SMedBERT: Knowledge‑Enhanced Pre‑trained Language Model for Medical Text Mining and Its Business Applications

Business Scenario Overview Dingxiangyuan started as a professional medical forum for doctors and later expanded to consumer‑facing apps, serving both B2B (doctors) and B2C (public) users with over 120 million C‑end accounts and 70 % of Chinese doctors registered.

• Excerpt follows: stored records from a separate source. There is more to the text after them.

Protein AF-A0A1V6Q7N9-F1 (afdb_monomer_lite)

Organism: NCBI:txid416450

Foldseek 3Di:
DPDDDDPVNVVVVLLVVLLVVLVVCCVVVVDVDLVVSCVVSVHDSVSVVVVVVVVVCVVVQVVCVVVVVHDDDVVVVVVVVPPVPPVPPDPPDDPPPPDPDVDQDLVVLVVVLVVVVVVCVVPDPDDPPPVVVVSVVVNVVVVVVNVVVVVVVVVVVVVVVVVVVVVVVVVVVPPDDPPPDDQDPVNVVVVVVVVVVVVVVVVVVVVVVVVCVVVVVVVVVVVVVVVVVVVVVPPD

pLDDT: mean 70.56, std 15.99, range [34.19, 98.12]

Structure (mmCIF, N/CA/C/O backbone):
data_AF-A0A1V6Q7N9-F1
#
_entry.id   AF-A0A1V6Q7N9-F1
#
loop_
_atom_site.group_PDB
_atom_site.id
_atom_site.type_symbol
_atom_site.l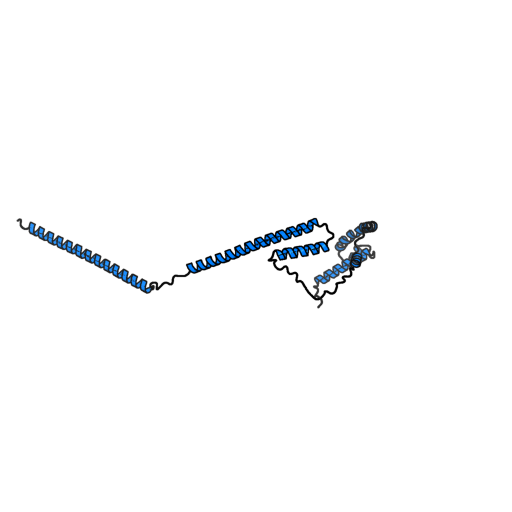abel_atom_id
_atom_site.label_alt_id
_atom_site.label_comp_id
_atom_site.label_asym_id
_atom_site.label_entity_id
_atom_site.label_seq_id
_atom_site.pdbx_PDB_ins_code
_atom_site.Cartn_x
_atom_site.Cartn_y
_atom_site.Cartn_z
_atom_site.occupancy
_atom_site.B_iso_or_equiv
_atom_site.auth_seq_id
_atom_site.auth_comp_id
_atom_site.auth_asym_id
_atom_site.auth_atom_id
_atom_site.pdbx_PDB_model_num
ATOM 1 N N . MET A 1 1 ? -0.798 -36.980 -31.119 1.00 46.09 1 MET A N 1
ATOM 2 C CA . MET A 1 1 ? -2.114 -36.889 -31.795 1.00 46.09 1 MET A CA 1
ATOM 3 C C . MET A 1 1 ? -2.158 -35.611 -32.618 1.00 46.09 1 MET A C 1
ATOM 5 O O . MET A 1 1 ? -1.886 -34.565 -32.039 1.00 46.09 1 MET A O 1
ATOM 9 N N . PRO A 1 2 ? -2.446 -35.655 -33.930 1.00 46.28 2 PRO A N 1
ATOM 10 C CA . PRO A 1 2 ? -2.715 -34.438 -34.689 1.00 46.28 2 PRO A CA 1
ATOM 11 C C . PRO A 1 2 ? -4.078 -33.845 -34.271 1.00 46.28 2 PRO A C 1
ATOM 13 O O . PRO A 1 2 ? -4.992 -34.607 -33.944 1.00 46.28 2 PRO A O 1
ATOM 16 N N . PRO A 1 3 ? -4.229 -32.508 -34.241 1.00 53.47 3 PRO A N 1
ATOM 17 C CA . PRO A 1 3 ? -5.460 -31.865 -33.795 1.00 53.47 3 PRO A CA 1
ATOM 18 C C . PRO A 1 3 ? -6.608 -32.130 -34.776 1.00 53.47 3 PRO A C 1
ATOM 20 O O . PRO A 1 3 ? -6.463 -31.952 -35.987 1.00 53.47 3 PRO A O 1
ATOM 23 N N . ILE A 1 4 ? -7.758 -32.542 -34.234 1.00 50.31 4 ILE A N 1
ATOM 24 C CA . ILE A 1 4 ? -8.997 -32.790 -34.979 1.00 50.31 4 ILE A CA 1
ATOM 25 C C . ILE A 1 4 ? -9.476 -31.452 -35.547 1.00 50.31 4 ILE A C 1
ATOM 27 O O . ILE A 1 4 ? -9.955 -30.584 -34.817 1.00 50.31 4 ILE A O 1
ATOM 31 N N . ARG A 1 5 ? -9.299 -31.259 -36.856 1.00 59.44 5 ARG A N 1
ATOM 32 C CA . ARG A 1 5 ? -9.756 -30.053 -37.551 1.00 59.44 5 ARG A CA 1
ATOM 33 C C . ARG A 1 5 ? -11.268 -30.116 -37.731 1.00 59.44 5 ARG A C 1
ATOM 35 O O . ARG A 1 5 ? -11.810 -31.114 -38.197 1.00 59.44 5 ARG A O 1
ATOM 42 N N . THR A 1 6 ? -11.951 -29.036 -37.376 1.00 63.84 6 THR A N 1
ATOM 43 C CA . THR A 1 6 ? -13.381 -28.884 -37.645 1.00 63.84 6 THR A CA 1
ATOM 44 C C . THR A 1 6 ? -13.601 -28.660 -39.145 1.00 63.84 6 THR A C 1
ATOM 46 O O . THR A 1 6 ? -12.814 -27.973 -39.802 1.00 63.84 6 THR A O 1
ATOM 49 N N . LYS A 1 7 ? -14.689 -29.213 -39.704 1.00 67.00 7 LYS A N 1
ATOM 50 C CA . LYS A 1 7 ? -15.016 -29.112 -41.144 1.00 67.00 7 LYS A CA 1
ATOM 51 C C . LYS A 1 7 ? -15.066 -27.660 -41.656 1.00 67.00 7 LYS A C 1
ATOM 53 O O . LYS A 1 7 ? -14.760 -27.396 -42.814 1.00 67.00 7 LYS A O 1
ATOM 58 N N . SER A 1 8 ? -15.416 -26.703 -40.792 1.00 61.69 8 SER A N 1
ATOM 59 C CA . SER A 1 8 ? -15.445 -25.270 -41.119 1.00 61.69 8 SER A CA 1
ATOM 60 C C . SER A 1 8 ? -14.050 -24.654 -41.275 1.00 61.69 8 SER A C 1
ATOM 62 O O . SER A 1 8 ? -13.853 -23.811 -42.148 1.00 61.69 8 SER A O 1
ATOM 64 N N . SER A 1 9 ? -13.072 -25.089 -40.474 1.00 64.06 9 SER A N 1
ATOM 65 C CA . SER A 1 9 ? -11.685 -24.622 -40.572 1.00 64.06 9 SER A CA 1
ATOM 66 C C . SER A 1 9 ? -11.017 -25.124 -41.853 1.00 64.06 9 SER A C 1
ATOM 68 O O . SER A 1 9 ? -10.367 -24.337 -42.534 1.00 64.06 9 SER A O 1
ATOM 70 N N . GLN A 1 10 ? -11.257 -26.385 -42.235 1.00 67.12 10 GLN A N 1
ATOM 71 C CA . GLN A 1 10 ? -10.748 -26.957 -43.490 1.00 67.12 10 GLN A CA 1
ATOM 72 C C . GLN A 1 10 ? -11.267 -26.198 -44.715 1.00 67.12 10 GLN A C 1
ATOM 74 O O . GLN A 1 10 ? -10.475 -25.732 -45.534 1.00 67.12 10 GLN A O 1
ATOM 79 N N . LYS A 1 11 ? -12.583 -25.964 -44.775 1.00 72.12 11 LYS A N 1
ATOM 80 C CA . LYS A 1 11 ? -13.216 -25.217 -45.870 1.00 72.12 11 LYS A CA 1
ATOM 81 C C . LYS A 1 11 ? -12.659 -23.796 -46.012 1.00 72.12 11 LYS A C 1
ATOM 83 O O . LYS A 1 11 ? -12.495 -23.302 -47.123 1.00 72.12 11 LYS A O 1
ATOM 88 N N . ARG A 1 12 ? -12.330 -23.146 -44.891 1.00 70.94 12 ARG A N 1
ATOM 89 C CA . ARG A 1 12 ? -11.706 -21.818 -44.890 1.00 70.94 12 ARG A CA 1
ATOM 90 C C . ARG A 1 12 ? -10.268 -21.858 -45.409 1.00 70.94 12 ARG A C 1
ATOM 92 O O . ARG A 1 12 ? -9.923 -21.044 -46.255 1.00 70.94 12 ARG A O 1
ATOM 99 N N . THR A 1 13 ? -9.458 -22.818 -44.963 1.00 71.25 13 THR A N 1
ATOM 100 C CA . THR A 1 13 ? -8.069 -22.958 -45.436 1.00 71.25 13 THR A CA 1
ATOM 101 C C . THR A 1 13 ? -7.984 -23.317 -46.919 1.00 71.25 13 THR A C 1
ATOM 103 O O . THR A 1 13 ? -7.098 -22.838 -47.619 1.00 71.25 13 THR A O 1
ATOM 106 N N . GLU A 1 14 ? -8.929 -24.110 -47.425 1.00 76.69 14 GLU A N 1
ATOM 107 C CA . GLU A 1 14 ? -9.032 -24.425 -48.853 1.00 76.69 14 GLU A CA 1
ATOM 108 C C . GLU A 1 14 ? -9.388 -23.182 -49.672 1.00 76.69 14 GLU A C 1
ATOM 110 O O . GLU A 1 14 ? -8.789 -22.931 -50.718 1.00 76.69 14 GLU A O 1
ATOM 115 N N . GLN A 1 15 ? -10.320 -22.364 -49.175 1.00 74.00 15 GLN A N 1
ATOM 116 C CA . GLN A 1 15 ? -10.681 -21.105 -49.819 1.00 74.00 15 GLN A CA 1
ATOM 117 C C . GLN A 1 15 ? -9.513 -20.106 -49.812 1.00 74.00 15 GLN A C 1
ATOM 119 O O . GLN A 1 15 ? -9.241 -19.476 -50.831 1.00 74.00 15 GLN A O 1
ATOM 124 N N . GLU A 1 16 ? -8.785 -19.993 -48.701 1.00 72.06 16 GLU A N 1
ATOM 125 C CA . GLU A 1 16 ? -7.595 -19.139 -48.585 1.00 72.06 16 GLU A CA 1
ATOM 126 C C . GLU A 1 16 ? -6.468 -19.603 -49.531 1.00 72.06 16 GLU A C 1
ATOM 128 O O . GLU A 1 16 ? -5.845 -18.774 -50.197 1.00 72.06 16 GLU A O 1
ATOM 133 N N . GLY A 1 17 ? -6.273 -20.918 -49.686 1.00 78.12 17 GLY A N 1
ATOM 134 C CA . GLY A 1 17 ? -5.323 -21.490 -50.645 1.00 78.12 17 GLY A CA 1
ATOM 135 C C . GLY A 1 17 ? -5.677 -21.183 -52.104 1.00 78.12 17 GLY A C 1
ATOM 136 O O . GLY A 1 17 ? -4.818 -20.732 -52.864 1.00 78.12 17 GLY A O 1
ATOM 137 N N . LYS A 1 18 ? -6.951 -21.347 -52.491 1.00 80.19 18 LYS A N 1
ATOM 138 C CA . LYS A 1 18 ? -7.442 -21.020 -53.845 1.00 80.19 18 LYS A CA 1
ATOM 139 C C . LYS A 1 18 ? -7.264 -19.535 -54.179 1.00 80.19 18 LYS A C 1
ATOM 141 O O . LYS A 1 18 ? -6.829 -19.201 -55.279 1.00 80.19 18 LYS A O 1
ATOM 146 N N . ILE A 1 19 ? -7.549 -18.644 -53.224 1.00 79.00 19 ILE A N 1
ATOM 147 C CA . ILE A 1 19 ? -7.350 -17.195 -53.389 1.00 79.00 19 ILE A CA 1
ATOM 148 C C . ILE A 1 19 ? -5.867 -16.874 -53.599 1.00 79.00 19 ILE A C 1
ATOM 150 O O . ILE A 1 19 ? -5.529 -16.092 -54.487 1.00 79.00 19 ILE A O 1
ATOM 154 N N . SER A 1 20 ? -4.978 -17.491 -52.817 1.00 76.94 20 SER A N 1
ATOM 155 C CA . SER A 1 20 ? -3.539 -17.237 -52.922 1.00 76.94 20 SER A CA 1
ATOM 156 C C . SER A 1 20 ? -2.964 -17.687 -54.269 1.00 76.94 20 SER A C 1
ATOM 158 O O . SER A 1 20 ? -2.193 -16.943 -54.874 1.00 76.94 20 SER A O 1
ATOM 160 N N . LEU A 1 21 ? -3.370 -18.860 -54.766 1.00 80.88 21 LEU A N 1
ATOM 161 C CA . LEU A 1 21 ? -2.955 -19.360 -56.082 1.00 80.88 21 LEU A CA 1
ATOM 162 C C . LEU A 1 21 ? -3.467 -18.472 -57.223 1.00 80.88 21 LEU A C 1
ATOM 164 O O . LEU A 1 21 ? -2.715 -18.161 -58.145 1.00 80.88 21 LEU A O 1
ATOM 168 N N . ALA A 1 22 ? -4.715 -17.999 -57.137 1.00 77.12 22 ALA A N 1
ATOM 169 C CA . ALA A 1 22 ? -5.288 -17.104 -58.140 1.00 77.12 22 ALA A CA 1
ATOM 170 C C . ALA A 1 22 ? -4.529 -15.768 -58.236 1.00 77.12 22 ALA A C 1
ATOM 172 O O . ALA A 1 22 ? -4.305 -15.265 -59.335 1.00 77.12 22 ALA A O 1
ATOM 173 N N . ILE A 1 23 ? -4.104 -15.201 -57.101 1.00 77.00 23 ILE A N 1
ATOM 174 C CA . ILE A 1 23 ? -3.301 -13.967 -57.067 1.00 77.00 23 ILE A CA 1
ATOM 175 C C . ILE A 1 23 ? -1.916 -14.205 -57.680 1.00 77.00 23 ILE A C 1
ATOM 177 O O . ILE A 1 23 ? -1.454 -13.381 -58.467 1.00 77.00 23 ILE A O 1
ATOM 181 N N . GLN A 1 24 ? -1.279 -15.334 -57.367 1.00 77.69 24 GLN A N 1
ATOM 182 C CA . GLN A 1 24 ? 0.039 -15.681 -57.895 1.00 77.69 24 GLN A CA 1
ATOM 183 C C . GLN A 1 24 ? 0.018 -15.892 -59.418 1.00 77.69 24 GLN A C 1
ATOM 185 O O . GLN A 1 24 ? 0.879 -15.358 -60.110 1.00 77.69 24 GLN A O 1
ATOM 190 N N . ALA A 1 25 ? -0.996 -16.576 -59.959 1.00 77.62 25 ALA A N 1
ATOM 191 C CA . ALA A 1 25 ? -1.157 -16.768 -61.405 1.00 77.62 25 ALA A CA 1
ATOM 192 C C . ALA A 1 25 ? -1.363 -15.439 -62.163 1.00 77.62 25 ALA A C 1
ATOM 194 O O . ALA A 1 25 ? -0.887 -15.275 -63.288 1.00 77.62 25 ALA A O 1
ATOM 195 N N . ILE A 1 26 ? -2.037 -14.465 -61.538 1.00 76.00 26 ILE A N 1
ATOM 196 C CA . ILE A 1 26 ? -2.180 -13.108 -62.088 1.00 76.00 26 ILE A CA 1
ATOM 197 C C . ILE A 1 26 ? -0.841 -12.352 -62.030 1.00 76.00 26 ILE A C 1
ATOM 199 O O . ILE A 1 26 ? -0.469 -11.696 -63.001 1.00 76.00 26 ILE A O 1
ATOM 203 N N . GLN A 1 27 ? -0.104 -12.443 -60.917 1.00 71.06 27 GLN A N 1
ATOM 204 C CA . GLN A 1 27 ? 1.197 -11.779 -60.739 1.00 71.06 27 GLN A CA 1
ATOM 205 C C . GLN A 1 27 ? 2.289 -12.335 -61.661 1.00 71.06 27 GLN A C 1
ATOM 207 O O . GLN A 1 27 ? 3.109 -11.573 -62.161 1.00 71.06 27 GLN A O 1
ATOM 212 N N . ASN A 1 28 ? 2.271 -13.640 -61.925 1.00 73.94 28 ASN A N 1
ATOM 213 C CA . ASN A 1 28 ? 3.203 -14.311 -62.831 1.00 73.94 28 ASN A CA 1
ATOM 214 C C . ASN A 1 28 ? 2.842 -14.126 -64.317 1.00 73.94 28 ASN A C 1
ATOM 216 O O . ASN A 1 28 ? 3.500 -14.701 -65.178 1.00 73.94 28 ASN A O 1
ATOM 220 N N . HIS A 1 29 ? 1.806 -13.334 -64.626 1.00 69.56 29 HIS A N 1
ATOM 221 C CA . HIS A 1 29 ? 1.278 -13.103 -65.975 1.00 69.56 29 HIS A CA 1
ATOM 222 C C . HIS A 1 29 ? 0.770 -14.359 -66.709 1.00 69.56 29 HIS A C 1
ATOM 224 O O . HIS A 1 29 ? 0.521 -14.304 -67.912 1.00 69.56 29 HIS A O 1
ATOM 230 N N . GLU A 1 30 ? 0.537 -15.467 -66.001 1.00 76.12 30 GLU A N 1
ATOM 231 C CA . GLU A 1 30 ? -0.055 -16.688 -66.569 1.00 76.12 30 GLU A CA 1
ATOM 232 C C . GLU A 1 30 ? -1.532 -16.475 -66.929 1.00 76.12 30 GLU A C 1
ATOM 234 O O . GLU A 1 30 ? -2.030 -17.005 -67.921 1.00 76.12 30 GLU A O 1
ATOM 239 N N . ILE A 1 31 ? -2.235 -15.653 -66.141 1.00 75.62 31 ILE A N 1
ATOM 240 C CA . ILE A 1 31 ? -3.612 -15.235 -66.408 1.00 75.62 31 ILE A CA 1
ATOM 241 C C . ILE A 1 31 ? -3.698 -13.710 -66.357 1.00 75.62 31 ILE A C 1
ATOM 243 O O . ILE A 1 31 ? -3.670 -13.095 -65.295 1.00 75.62 31 ILE A O 1
ATOM 247 N N . SER A 1 32 ? -3.877 -13.087 -67.519 1.00 68.75 32 SER A N 1
ATOM 248 C CA . SER A 1 32 ? -3.941 -11.627 -67.666 1.00 68.75 32 SER A CA 1
ATOM 249 C C . SER A 1 32 ? -5.274 -11.004 -67.227 1.00 68.75 32 SER A C 1
ATOM 251 O O . SER A 1 32 ? -5.359 -9.791 -67.041 1.00 68.75 32 SER A O 1
ATOM 253 N N . SER A 1 33 ? -6.324 -11.811 -67.036 1.00 74.94 33 SER A N 1
ATOM 254 C CA . SER A 1 33 ? -7.665 -11.335 -66.684 1.00 74.94 33 SER A CA 1
ATOM 255 C C . SER A 1 33 ? -8.138 -11.871 -65.337 1.00 74.94 33 SER A C 1
ATOM 257 O O . SER A 1 33 ? -8.315 -13.076 -65.153 1.00 74.94 33 SER A O 1
ATOM 259 N N . ILE A 1 34 ? -8.475 -10.955 -64.425 1.00 73.00 34 ILE A N 1
ATOM 260 C CA . ILE A 1 34 ? -9.078 -11.253 -63.112 1.00 73.00 34 ILE A CA 1
ATOM 261 C C . ILE A 1 34 ? -10.358 -12.087 -63.273 1.00 73.00 34 ILE A C 1
ATOM 263 O O . ILE A 1 34 ? -10.655 -12.963 -62.464 1.00 73.00 34 ILE A O 1
ATOM 267 N N . THR A 1 35 ? -11.112 -11.845 -64.349 1.00 76.44 35 THR A N 1
ATOM 268 C CA . THR A 1 35 ? -12.345 -12.582 -64.645 1.00 76.44 35 THR A CA 1
ATOM 269 C C . THR A 1 35 ? -12.071 -14.041 -64.989 1.00 76.44 35 THR A C 1
ATOM 271 O O . THR A 1 35 ? -12.841 -14.912 -64.580 1.00 76.44 35 THR A O 1
ATOM 274 N N . LEU A 1 36 ? -10.994 -14.299 -65.733 1.00 77.38 36 LEU A N 1
ATOM 275 C CA . LEU A 1 36 ? -10.589 -15.649 -66.097 1.00 77.38 36 LEU A CA 1
ATOM 276 C C . LEU A 1 36 ? -10.062 -16.381 -64.860 1.00 77.38 36 LEU A C 1
ATOM 278 O O . LEU A 1 36 ? -10.559 -17.455 -64.551 1.00 77.38 36 LEU A O 1
ATOM 282 N N . ALA A 1 37 ? -9.189 -15.746 -64.073 1.00 75.56 37 ALA A N 1
ATOM 283 C CA . ALA A 1 37 ? -8.654 -16.319 -62.837 1.00 75.56 37 ALA A CA 1
ATOM 284 C C . ALA A 1 37 ? -9.756 -16.666 -61.817 1.00 75.56 37 ALA A C 1
ATOM 286 O O . ALA A 1 37 ? -9.762 -17.756 -61.252 1.00 75.56 37 ALA A O 1
ATOM 287 N N . ALA A 1 38 ? -10.741 -15.783 -61.628 1.00 80.31 38 ALA A N 1
ATOM 288 C CA . ALA A 1 38 ? -11.877 -16.037 -60.742 1.00 80.31 38 ALA A CA 1
ATOM 289 C C . ALA A 1 38 ? -12.698 -17.269 -61.165 1.00 80.31 38 ALA A C 1
ATOM 291 O O . ALA A 1 38 ? -13.163 -18.021 -60.311 1.00 80.31 38 ALA A O 1
ATOM 292 N N . LYS A 1 39 ? -12.869 -17.480 -62.479 1.00 82.31 39 LYS A N 1
ATOM 293 C CA . LYS A 1 39 ? -13.557 -18.660 -63.021 1.00 82.31 39 LYS A CA 1
ATOM 294 C C . LYS A 1 39 ? -12.709 -19.923 -62.879 1.00 82.31 39 LYS A C 1
ATOM 296 O O . LYS A 1 39 ? -13.244 -20.941 -62.466 1.00 82.31 39 LYS A O 1
ATOM 301 N N . THR A 1 40 ? -11.414 -19.849 -63.184 1.00 83.81 40 THR A N 1
ATOM 302 C CA . THR A 1 40 ? -10.497 -20.998 -63.138 1.00 83.81 40 THR A CA 1
ATOM 303 C C . THR A 1 40 ? -10.309 -21.533 -61.719 1.00 83.81 40 THR A C 1
ATOM 305 O O . THR A 1 40 ? -10.256 -22.741 -61.525 1.00 83.81 40 THR A O 1
ATOM 308 N N . PHE A 1 41 ? -10.241 -20.648 -60.721 1.00 83.62 41 PHE A N 1
ATOM 309 C CA . PHE A 1 41 ? -9.991 -21.026 -59.326 1.00 83.62 41 PHE A CA 1
ATOM 310 C C . PHE A 1 41 ? -11.252 -21.048 -58.443 1.00 83.62 41 PHE A C 1
ATOM 312 O O . PHE A 1 41 ? -11.136 -21.240 -57.235 1.00 83.62 41 PHE A O 1
ATOM 319 N N . GLU A 1 42 ? -12.450 -20.871 -59.018 1.00 82.62 42 GLU A N 1
ATOM 320 C CA . GLU A 1 42 ? -13.745 -20.870 -58.307 1.00 82.62 42 GLU A CA 1
ATOM 321 C C . GLU A 1 42 ? -13.828 -19.872 -57.131 1.00 82.62 42 GLU A C 1
ATOM 323 O O . GLU A 1 42 ? -14.403 -20.157 -56.078 1.00 82.62 42 GLU A O 1
ATOM 328 N N . VAL A 1 43 ? -13.251 -18.681 -57.292 1.00 79.06 43 VAL A N 1
ATOM 329 C CA . VAL A 1 43 ? -13.228 -17.641 -56.251 1.00 79.06 43 VAL A CA 1
ATOM 330 C C . VAL A 1 43 ? -14.161 -16.483 -56.638 1.00 79.06 43 VAL A C 1
ATOM 332 O O . VAL A 1 43 ? -14.098 -15.995 -57.770 1.00 79.06 43 VAL A O 1
ATOM 335 N N . PRO A 1 44 ? -15.008 -15.970 -55.719 1.00 78.19 44 PRO A N 1
ATOM 336 C CA . PRO A 1 44 ? -15.815 -14.776 -55.962 1.00 78.19 44 PRO A CA 1
ATOM 337 C C . PRO A 1 44 ? -14.966 -13.573 -56.402 1.00 78.19 44 PRO A C 1
ATOM 339 O O . PRO A 1 44 ? -14.047 -13.157 -55.698 1.00 78.19 44 PRO A O 1
ATOM 342 N N . ARG A 1 45 ? -15.319 -12.948 -57.537 1.00 67.69 45 ARG A N 1
ATOM 343 C CA . ARG A 1 45 ? -14.571 -11.814 -58.128 1.00 67.69 45 ARG A CA 1
ATOM 344 C C . ARG A 1 45 ? -14.285 -10.682 -57.137 1.00 67.69 45 ARG A C 1
ATOM 346 O O . ARG A 1 45 ? -13.205 -10.101 -57.176 1.00 67.69 45 ARG A O 1
ATOM 353 N N . ALA A 1 46 ? -15.219 -10.394 -56.230 1.00 69.31 46 ALA A N 1
ATOM 354 C CA . ALA A 1 46 ? -15.067 -9.353 -55.213 1.00 69.31 46 ALA A CA 1
ATOM 355 C C . ALA A 1 46 ? -13.835 -9.562 -54.308 1.00 69.31 46 ALA A C 1
ATOM 357 O O . ALA A 1 46 ? -13.203 -8.588 -53.907 1.00 69.31 46 ALA A O 1
ATOM 358 N N . GLN A 1 47 ? -13.450 -10.817 -54.041 1.00 71.94 47 GLN A N 1
ATOM 359 C CA . GLN A 1 47 ? -12.276 -11.142 -53.221 1.00 71.94 47 GLN A CA 1
ATOM 360 C C . GLN A 1 47 ? -10.949 -10.854 -53.943 1.00 71.94 47 GLN A C 1
ATOM 362 O O . GLN A 1 47 ? -9.939 -10.632 -53.282 1.00 71.94 47 GLN A O 1
ATOM 367 N N . LEU A 1 48 ? -10.949 -10.802 -55.281 1.00 67.06 48 LEU A N 1
ATOM 368 C CA . LEU A 1 48 ? -9.766 -10.498 -56.097 1.00 67.06 48 LEU A CA 1
ATOM 369 C C . LEU A 1 48 ? -9.696 -9.014 -56.508 1.00 67.06 48 LEU A C 1
ATOM 371 O O . LEU A 1 48 ? -8.606 -8.459 -56.627 1.00 67.06 48 LEU A O 1
ATOM 375 N N . TYR A 1 49 ? -10.840 -8.337 -56.674 1.00 62.84 49 TYR A N 1
ATOM 376 C CA . TYR A 1 49 ? -10.888 -6.915 -57.053 1.00 62.84 49 TYR A CA 1
ATOM 377 C C . TYR A 1 49 ? -10.280 -5.984 -55.991 1.00 62.84 49 TYR A C 1
ATOM 379 O O . TYR A 1 49 ? -9.655 -4.987 -56.345 1.00 62.84 49 TYR A O 1
ATOM 387 N N . GLY A 1 50 ? -10.408 -6.316 -54.701 1.00 58.19 50 GLY A N 1
ATOM 388 C CA . GLY A 1 50 ? -9.837 -5.513 -53.613 1.00 58.19 50 GLY A CA 1
ATOM 389 C C . GLY A 1 50 ? -8.308 -5.586 -53.520 1.00 58.19 50 GLY A C 1
ATOM 390 O O . GLY A 1 50 ? -7.665 -4.589 -53.208 1.00 58.19 50 GLY A O 1
ATOM 391 N N . THR A 1 51 ? -7.704 -6.738 -53.824 1.00 53.62 51 THR A N 1
ATOM 392 C CA . THR A 1 51 ? -6.255 -6.970 -53.675 1.00 53.62 51 THR A CA 1
ATOM 393 C C . THR A 1 51 ? -5.467 -6.642 -54.941 1.00 53.62 51 THR A C 1
ATOM 395 O O . THR A 1 51 ? -4.385 -6.066 -54.846 1.00 53.62 51 THR A O 1
ATOM 398 N N . VAL A 1 52 ? -6.012 -6.913 -56.132 1.00 53.94 52 VAL A N 1
ATOM 399 C CA . VAL A 1 52 ? -5.329 -6.638 -57.410 1.00 53.94 52 VAL A CA 1
ATOM 400 C C . VAL A 1 52 ? -5.324 -5.139 -57.745 1.00 53.94 52 VAL A C 1
ATOM 402 O O . VAL A 1 52 ? -4.326 -4.634 -58.254 1.00 53.94 52 VAL A O 1
ATOM 405 N N . LEU A 1 53 ? -6.367 -4.384 -57.369 1.00 50.28 53 LEU A N 1
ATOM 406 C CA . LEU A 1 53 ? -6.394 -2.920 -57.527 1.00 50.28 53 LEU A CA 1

Medical Knowledge‑Graph Construction A four‑layer taxonomy (entity → instance → concept → topic) is built by combining expert‑curated medical entities (diseases, symptoms, drugs, etc.) with algorithmic extraction (NER, relation extraction). The taxonomy enables fine‑grained user intent analysis and hierarchical representation of long‑ and short‑text queries.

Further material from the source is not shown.